The later words of these and many more such all together forms the risks.
A planned effort quantifies and leads us to develop mitigation means.
Managing risks therefore is planned quality assurance for
Greater prospects.
More opportunities.
Sure shot success.
 

TPMB4

Quite Involved in Discussions
I'm sure I read somewhere the phrase "opportunities and risks". If I'm right that means they view risks as related to the chances of a negative event. the opportunities is not just a positive but it can come from the negative event. I guess I mean you look at the risks (possibilities of a negative) and take actions to mitigate them which improves your system and is the opportunity for improvement (that term I've heard a lot since a recent audit).

I wonder what sort of change it really is to an organization's QMS. If you plan for new processes part of it is looking at the risks to quality (take the PFMEA and DFMEA used widely in automotive sector and probably others too). Also it makes good business sense to look at all business risks during any strategic review of your business.
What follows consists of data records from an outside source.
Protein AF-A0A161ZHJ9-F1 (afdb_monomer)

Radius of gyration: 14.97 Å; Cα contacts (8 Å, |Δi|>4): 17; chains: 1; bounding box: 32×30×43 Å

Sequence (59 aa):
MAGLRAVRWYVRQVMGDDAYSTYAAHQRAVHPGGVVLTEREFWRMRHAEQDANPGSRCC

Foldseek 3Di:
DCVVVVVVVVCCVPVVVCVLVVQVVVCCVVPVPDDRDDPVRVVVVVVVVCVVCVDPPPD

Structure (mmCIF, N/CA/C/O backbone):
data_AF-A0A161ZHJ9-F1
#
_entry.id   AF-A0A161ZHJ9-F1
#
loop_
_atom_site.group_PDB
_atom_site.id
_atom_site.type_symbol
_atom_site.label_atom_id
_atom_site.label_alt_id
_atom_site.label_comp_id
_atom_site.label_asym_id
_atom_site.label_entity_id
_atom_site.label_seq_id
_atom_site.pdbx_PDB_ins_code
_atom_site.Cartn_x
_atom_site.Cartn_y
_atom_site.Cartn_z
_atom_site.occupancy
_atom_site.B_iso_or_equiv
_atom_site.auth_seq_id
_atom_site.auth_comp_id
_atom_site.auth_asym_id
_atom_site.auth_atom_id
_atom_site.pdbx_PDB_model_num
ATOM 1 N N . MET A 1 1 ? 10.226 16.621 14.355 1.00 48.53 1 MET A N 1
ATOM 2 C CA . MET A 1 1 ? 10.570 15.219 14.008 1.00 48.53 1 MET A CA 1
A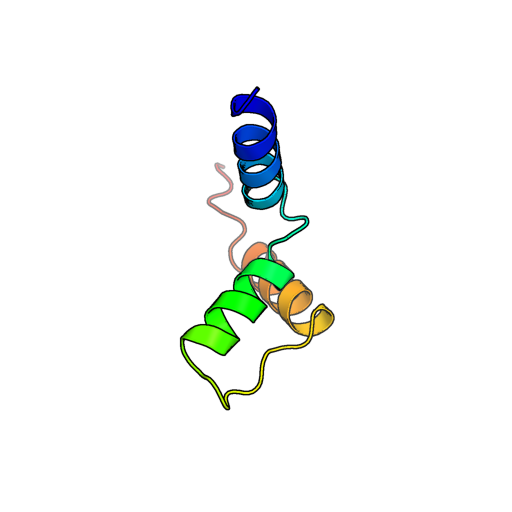TOM 3 C C . MET A 1 1 ? 9.420 14.519 13.254 1.00 48.53 1 MET A C 1
ATOM 5 O O . MET A 1 1 ? 8.981 13.455 13.665 1.00 48.53 1 MET A O 1
ATOM 9 N N . ALA A 1 2 ? 8.903 15.098 12.160 1.00 60.00 2 ALA A N 1
ATOM 10 C CA . ALA A 1 2 ? 7.778 14.529 11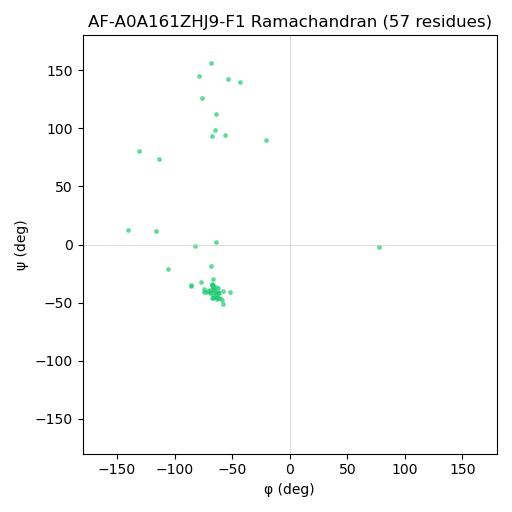.388 1.00 60.00 2 ALA A CA 1
ATOM 11 C C . ALA A 1 2 ? 8.208 13.902 10.043 1.00 60.00 2 ALA A C 1
ATOM 13 O O . ALA A 1 2 ? 7.525 13.024 9.521 1.00 60.00 2 ALA A O 1
ATOM 14 N N . GLY A 1 3 ? 9.375 14.293 9.512 1.00 53.84 3 GLY A N 1
ATOM 15 C CA . GLY A 1 3 ? 9.842 13.863 8.188 1.00 53.84 3 GLY A CA 1
ATOM 16 C C . GLY A 1 3 ? 10.171 12.371 8.083 1.00 53.84 3 GLY A C 1
ATOM 17 O O . GLY A 1 3 ? 9.866 11.752 7.072 1.00 53.84 3 GLY A O 1
ATOM 18 N N . LEU A 1 4 ? 10.703 11.752 9.144 1.00 58.50 4 LEU A N 1
ATOM 19 C CA . LEU A 1 4 ? 11.086 10.331 9.120 1.00 58.50 4 LEU A CA 1
ATOM 20 C C . LEU A 1 4 ? 9.883 9.381 8.981 1.00 58.50 4 LEU A C 1
ATOM 22 O O . LEU A 1 4 ? 10.019 8.311 8.395 1.00 58.50 4 LEU A O 1
ATOM 26 N N . ARG A 1 5 ? 8.696 9.765 9.476 1.00 61.56 5 ARG A N 1
ATOM 27 C CA . ARG A 1 5 ? 7.469 8.966 9.303 1.00 61.56 5 ARG A CA 1
ATOM 28 C C . ARG A 1 5 ? 6.946 9.036 7.872 1.00 61.56 5 ARG A C 1
ATOM 30 O O . ARG A 1 5 ? 6.561 8.003 7.338 1.00 61.56 5 ARG A O 1
ATOM 37 N N . ALA A 1 6 ? 6.981 10.217 7.255 1.00 62.78 6 ALA A N 1
ATOM 38 C CA . ALA A 1 6 ? 6.570 10.399 5.865 1.00 62.78 6 ALA A CA 1
ATOM 39 C C . ALA A 1 6 ? 7.520 9.674 4.905 1.00 62.78 6 ALA A C 1
ATOM 41 O O . ALA A 1 6 ? 7.064 8.950 4.029 1.00 62.78 6 ALA A O 1
ATOM 42 N 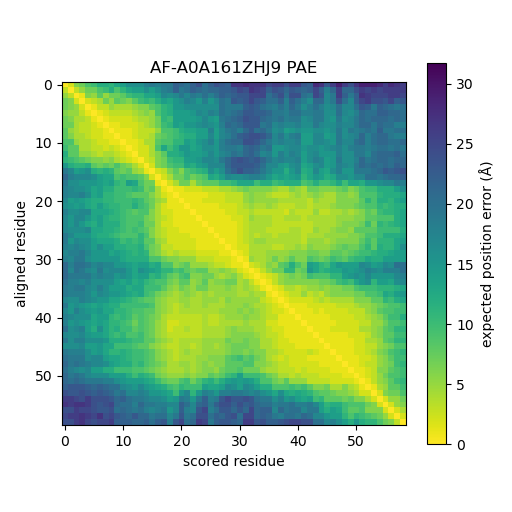N . VAL A 1 7 ? 8.835 9.774 5.133 1.00 61.62 7 VAL A N 1
ATOM 43 C CA . VAL A 1 7 ? 9.837 9.039 4.349 1.00 61.62 7 VAL A CA 1
ATOM 44 C C . VAL A 1 7 ? 9.690 7.532 4.552 1.00 61.62 7 VAL A C 1
ATOM 46 O O . VAL A 1 7 ? 9.722 6.798 3.578 1.00 61.62 7 VAL A O 1
ATOM 49 N N . ARG A 1 8 ? 9.446 7.036 5.772 1.00 62.88 8 ARG A N 1
ATOM 50 C CA . ARG A 1 8 ? 9.217 5.596 6.002 1.00 62.88 8 ARG A CA 1
ATOM 51 C C . ARG A 1 8 ? 7.906 5.087 5.395 1.00 62.88 8 ARG A C 1
ATOM 53 O O . ARG A 1 8 ? 7.877 3.954 4.929 1.00 62.88 8 ARG A O 1
ATOM 60 N N . TRP A 1 9 ? 6.848 5.897 5.383 1.00 66.50 9 TRP A N 1
ATOM 61 C CA . TRP A 1 9 ? 5.592 5.583 4.693 1.00 66.50 9 TRP A CA 1
ATOM 62 C C . TRP A 1 9 ? 5.783 5.553 3.174 1.00 66.50 9 TRP A C 1
ATOM 64 O O . TRP A 1 9 ? 5.400 4.581 2.531 1.00 66.50 9 TRP A O 1
ATOM 74 N N . TYR A 1 10 ? 6.476 6.552 2.628 1.00 58.97 10 TYR A N 1
ATOM 75 C CA . TYR A 1 10 ? 6.813 6.634 1.210 1.00 58.97 10 TYR A CA 1
ATOM 76 C C . TYR A 1 10 ? 7.724 5.483 0.775 1.00 58.97 10 TYR A C 1
ATOM 78 O O . TYR A 1 10 ? 7.444 4.822 -0.212 1.00 58.97 10 TYR A O 1
ATOM 86 N N . VAL A 1 11 ? 8.761 5.159 1.551 1.00 59.25 11 VAL A N 1
ATOM 87 C CA . VAL A 1 11 ? 9.646 4.011 1.303 1.00 59.25 11 VAL A CA 1
ATOM 88 C C . VAL A 1 11 ? 8.870 2.691 1.408 1.00 59.25 11 VAL A C 1
ATOM 90 O O . VAL A 1 11 ? 9.108 1.817 0.589 1.00 59.25 11 VAL A O 1
ATOM 93 N N . ARG A 1 12 ? 7.890 2.541 2.315 1.00 58.66 12 ARG A N 1
ATOM 94 C CA . ARG A 1 12 ? 6.993 1.358 2.342 1.00 58.66 12 ARG A CA 1
ATOM 95 C C . ARG A 1 12 ? 6.070 1.272 1.129 1.00 58.66 12 ARG A C 1
ATOM 97 O O . ARG A 1 12 ? 5.853 0.176 0.624 1.00 58.66 12 ARG A O 1
ATOM 104 N N . GLN A 1 13 ? 5.552 2.403 0.655 1.00 56.66 13 GLN A N 1
ATOM 105 C CA . GLN A 1 13 ? 4.749 2.454 -0.566 1.00 56.66 13 GLN A CA 1
ATOM 106 C C . GLN A 1 13 ? 5.579 2.176 -1.826 1.00 56.66 13 GLN A C 1
ATOM 108 O O . GLN A 1 13 ? 5.115 1.470 -2.716 1.00 56.66 13 GLN A O 1
ATOM 113 N N . VAL A 1 14 ? 6.793 2.726 -1.905 1.00 54.97 14 VAL A N 1
ATOM 114 C CA . VAL A 1 14 ? 7.648 2.701 -3.101 1.00 54.97 14 VAL A CA 1
ATOM 115 C C . VAL A 1 14 ? 8.489 1.429 -3.189 1.00 54.97 14 VAL A C 1
ATOM 117 O O . VAL A 1 14 ? 8.671 0.911 -4.284 1.00 54.97 14 VAL A O 1
ATOM 120 N N . MET A 1 15 ? 8.965 0.877 -2.066 1.00 56.50 15 MET A N 1
ATOM 121 C CA . MET A 1 15 ? 9.773 -0.357 -2.060 1.00 56.50 15 MET A CA 1
ATOM 122 C C . MET A 1 15 ? 8.935 -1.639 -2.120 1.00 56.50 15 MET A C 1
ATOM 124 O O . MET A 1 15 ? 9.496 -2.726 -2.170 1.00 56.50 15 MET A O 1
ATOM 128 N N . GLY A 1 16 ? 7.601 -1.547 -2.137 1.00 55.38 16 GLY A N 1
ATOM 129 C CA . GLY A 1 16 ? 6.731 -2.704 -2.372 1.00 55.38 16 GLY A CA 1
ATOM 130 C C . GLY A 1 16 ? 6.552 -3.651 -1.181 1.00 55.38 16 GLY A C 1
ATOM 131 O O . GLY A 1 16 ? 5.743 -4.567 -1.276 1.00 55.38 16 GLY A O 1
ATOM 132 N N . ASP A 1 17 ? 7.213 -3.394 -0.051 1.00 58.12 17 ASP A N 1
ATOM 133 C CA . ASP A 1 17 ? 7.131 -4.225 1.162 1.00 58.12 17 ASP A CA 1
ATOM 134 C C . ASP A 1 17 ? 5.744 -4.165 1.843 1.00 58.12 17 ASP A C 1
ATOM 136 O O . ASP A 1 17 ? 5.380 -5.037 2.624 1.00 58.12 17 ASP A O 1
ATOM 140 N N . ASP A 1 18 ? 4.930 -3.142 1.543 1.00 63.75 18 ASP A N 1
ATOM 141 C CA . ASP A 1 18 ? 3.581 -2.969 2.111 1.00 63.75 18 ASP A CA 1
ATOM 142 C C . ASP A 1 18 ? 2.457 -3.035 1.063 1.00 63.75 18 ASP A C 1
ATOM 144 O O . ASP A 1 18 ? 1.307 -2.702 1.351 1.00 63.75 18 ASP A O 1
ATOM 148 N N . ALA A 1 19 ? 2.760 -3.465 -0.167 1.00 72.69 19 ALA A N 1
ATOM 149 C CA . ALA A 1 19 ? 1.785 -3.476 -1.259 1.00 72.69 19 ALA A CA 1
ATOM 150 C C . ALA A 1 19 ? 0.541 -4.314 -0.912 1.00 72.69 19 ALA A C 1
ATOM 152 O O . ALA A 1 19 ? -0.589 -3.887 -1.158 1.00 72.69 19 ALA A O 1
ATOM 153 N N . TYR A 1 20 ? 0.748 -5.461 -0.258 1.00 74.50 20 TYR A N 1
ATOM 154 C CA . TYR A 1 20 ? -0.336 -6.314 0.220 1.00 74.50 20 TYR A CA 1
ATOM 155 C C . TYR A 1 20 ? -1.145 -5.672 1.357 1.00 74.50 20 TYR A C 1
ATOM 157 O O . TYR A 1 20 ? -2.371 -5.659 1.310 1.00 74.50 20 TYR A O 1
ATOM 165 N N . SER A 1 21 ? -0.486 -5.096 2.365 1.00 76.38 21 SER A N 1
ATOM 166 C CA . SER A 1 21 ? -1.155 -4.433 3.494 1.00 76.38 21 SER A CA 1
ATOM 167 C C . SER A 1 21 ? -1.994 -3.233 3.043 1.00 76.38 21 SER A C 1
ATOM 169 O O . SER A 1 21 ? -3.128 -3.069 3.495 1.00 76.38 21 SER A O 1
ATOM 171 N N . THR A 1 22 ? -1.478 -2.439 2.100 1.00 78.00 22 THR A N 1
ATOM 172 C CA . THR A 1 22 ? -2.209 -1.333 1.465 1.00 78.00 22 THR A CA 1
ATOM 173 C C . THR A 1 22 ? -3.416 -1.847 0.674 1.00 78.00 22 THR A C 1
ATOM 175 O O . THR A 1 22 ? -4.518 -1.321 0.838 1.00 78.00 22 THR A O 1
ATOM 178 N N . TYR A 1 23 ? -3.245 -2.912 -0.120 1.00 79.25 23 TYR A N 1
ATOM 179 C CA . TYR A 1 23 ? -4.345 -3.571 -0.830 1.00 79.25 23 TYR A CA 1
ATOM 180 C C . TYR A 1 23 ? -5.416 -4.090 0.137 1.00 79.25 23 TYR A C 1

I'm sure if this isn't being done the company is lucky to still be around. I've worked for companies who didn't look at that and I got the nice redundancy package as a result (new kitchen and a walk into new job with better prospects thank you very much. Hehehe! :cool:).
 
C

CarolinaQ

Marc, thanks for sharing this info on the future inclusion of risk. I work within an engineering group in my company. For the last year or so there has been a stronger focus on risk during the design process. Maybe we will be ahead of the game when the revision comes out . We can use this information to help us work on the continuing improvement of our QMS. But, I do hope we get clear definition of terms.
 

drgnrider

Quite Involved in Discussions
ISO 31000 isn't in the ISO 9001 Draft. I don't have the ISO 9000 Draft to know whether it's in there or not.

Guess I am way too far out of the loop(s), where/how does one gain access to all these draft, SL, etc. documents? Hearing about 'pieces' of them here on the Cove, while helpful, but getting a chance to review the entire thing gives me a chance to have more of an idea of what I am in for. :(
 
K

Ken11

As the quality mgr. for an ISO 17025 Accredited Calibration & Testing lab, some of our customers are asking about calibration uncertainty as "risk". I have not seem anyone mention this in these threads. Anyone have any thoughts? These questions are coming from our clients that are beginning to understand uncertainty.
 

dgriffith

Quite Involved in Discussions
As the quality mgr. for an ISO 17025 Accredited Calibration & Testing lab, some of our customers are asking about calibration uncertainty as "risk". I have not seem anyone mention this in these threads. Anyone have any thoughts? These questions are coming from our clients that are beginning to understand uncertainty.
Ken, in your case the risk is not the uncertainty, but it is related. The risk is in the decision to declare the UUT measurement as good, when it may not be.
The probability of false accept is the parameter customers will want to know-- the likelihood that a decision for pass/in tolerance is incorrect.

This is not addressed in ISO 17025, but is in ANSI Z540.3.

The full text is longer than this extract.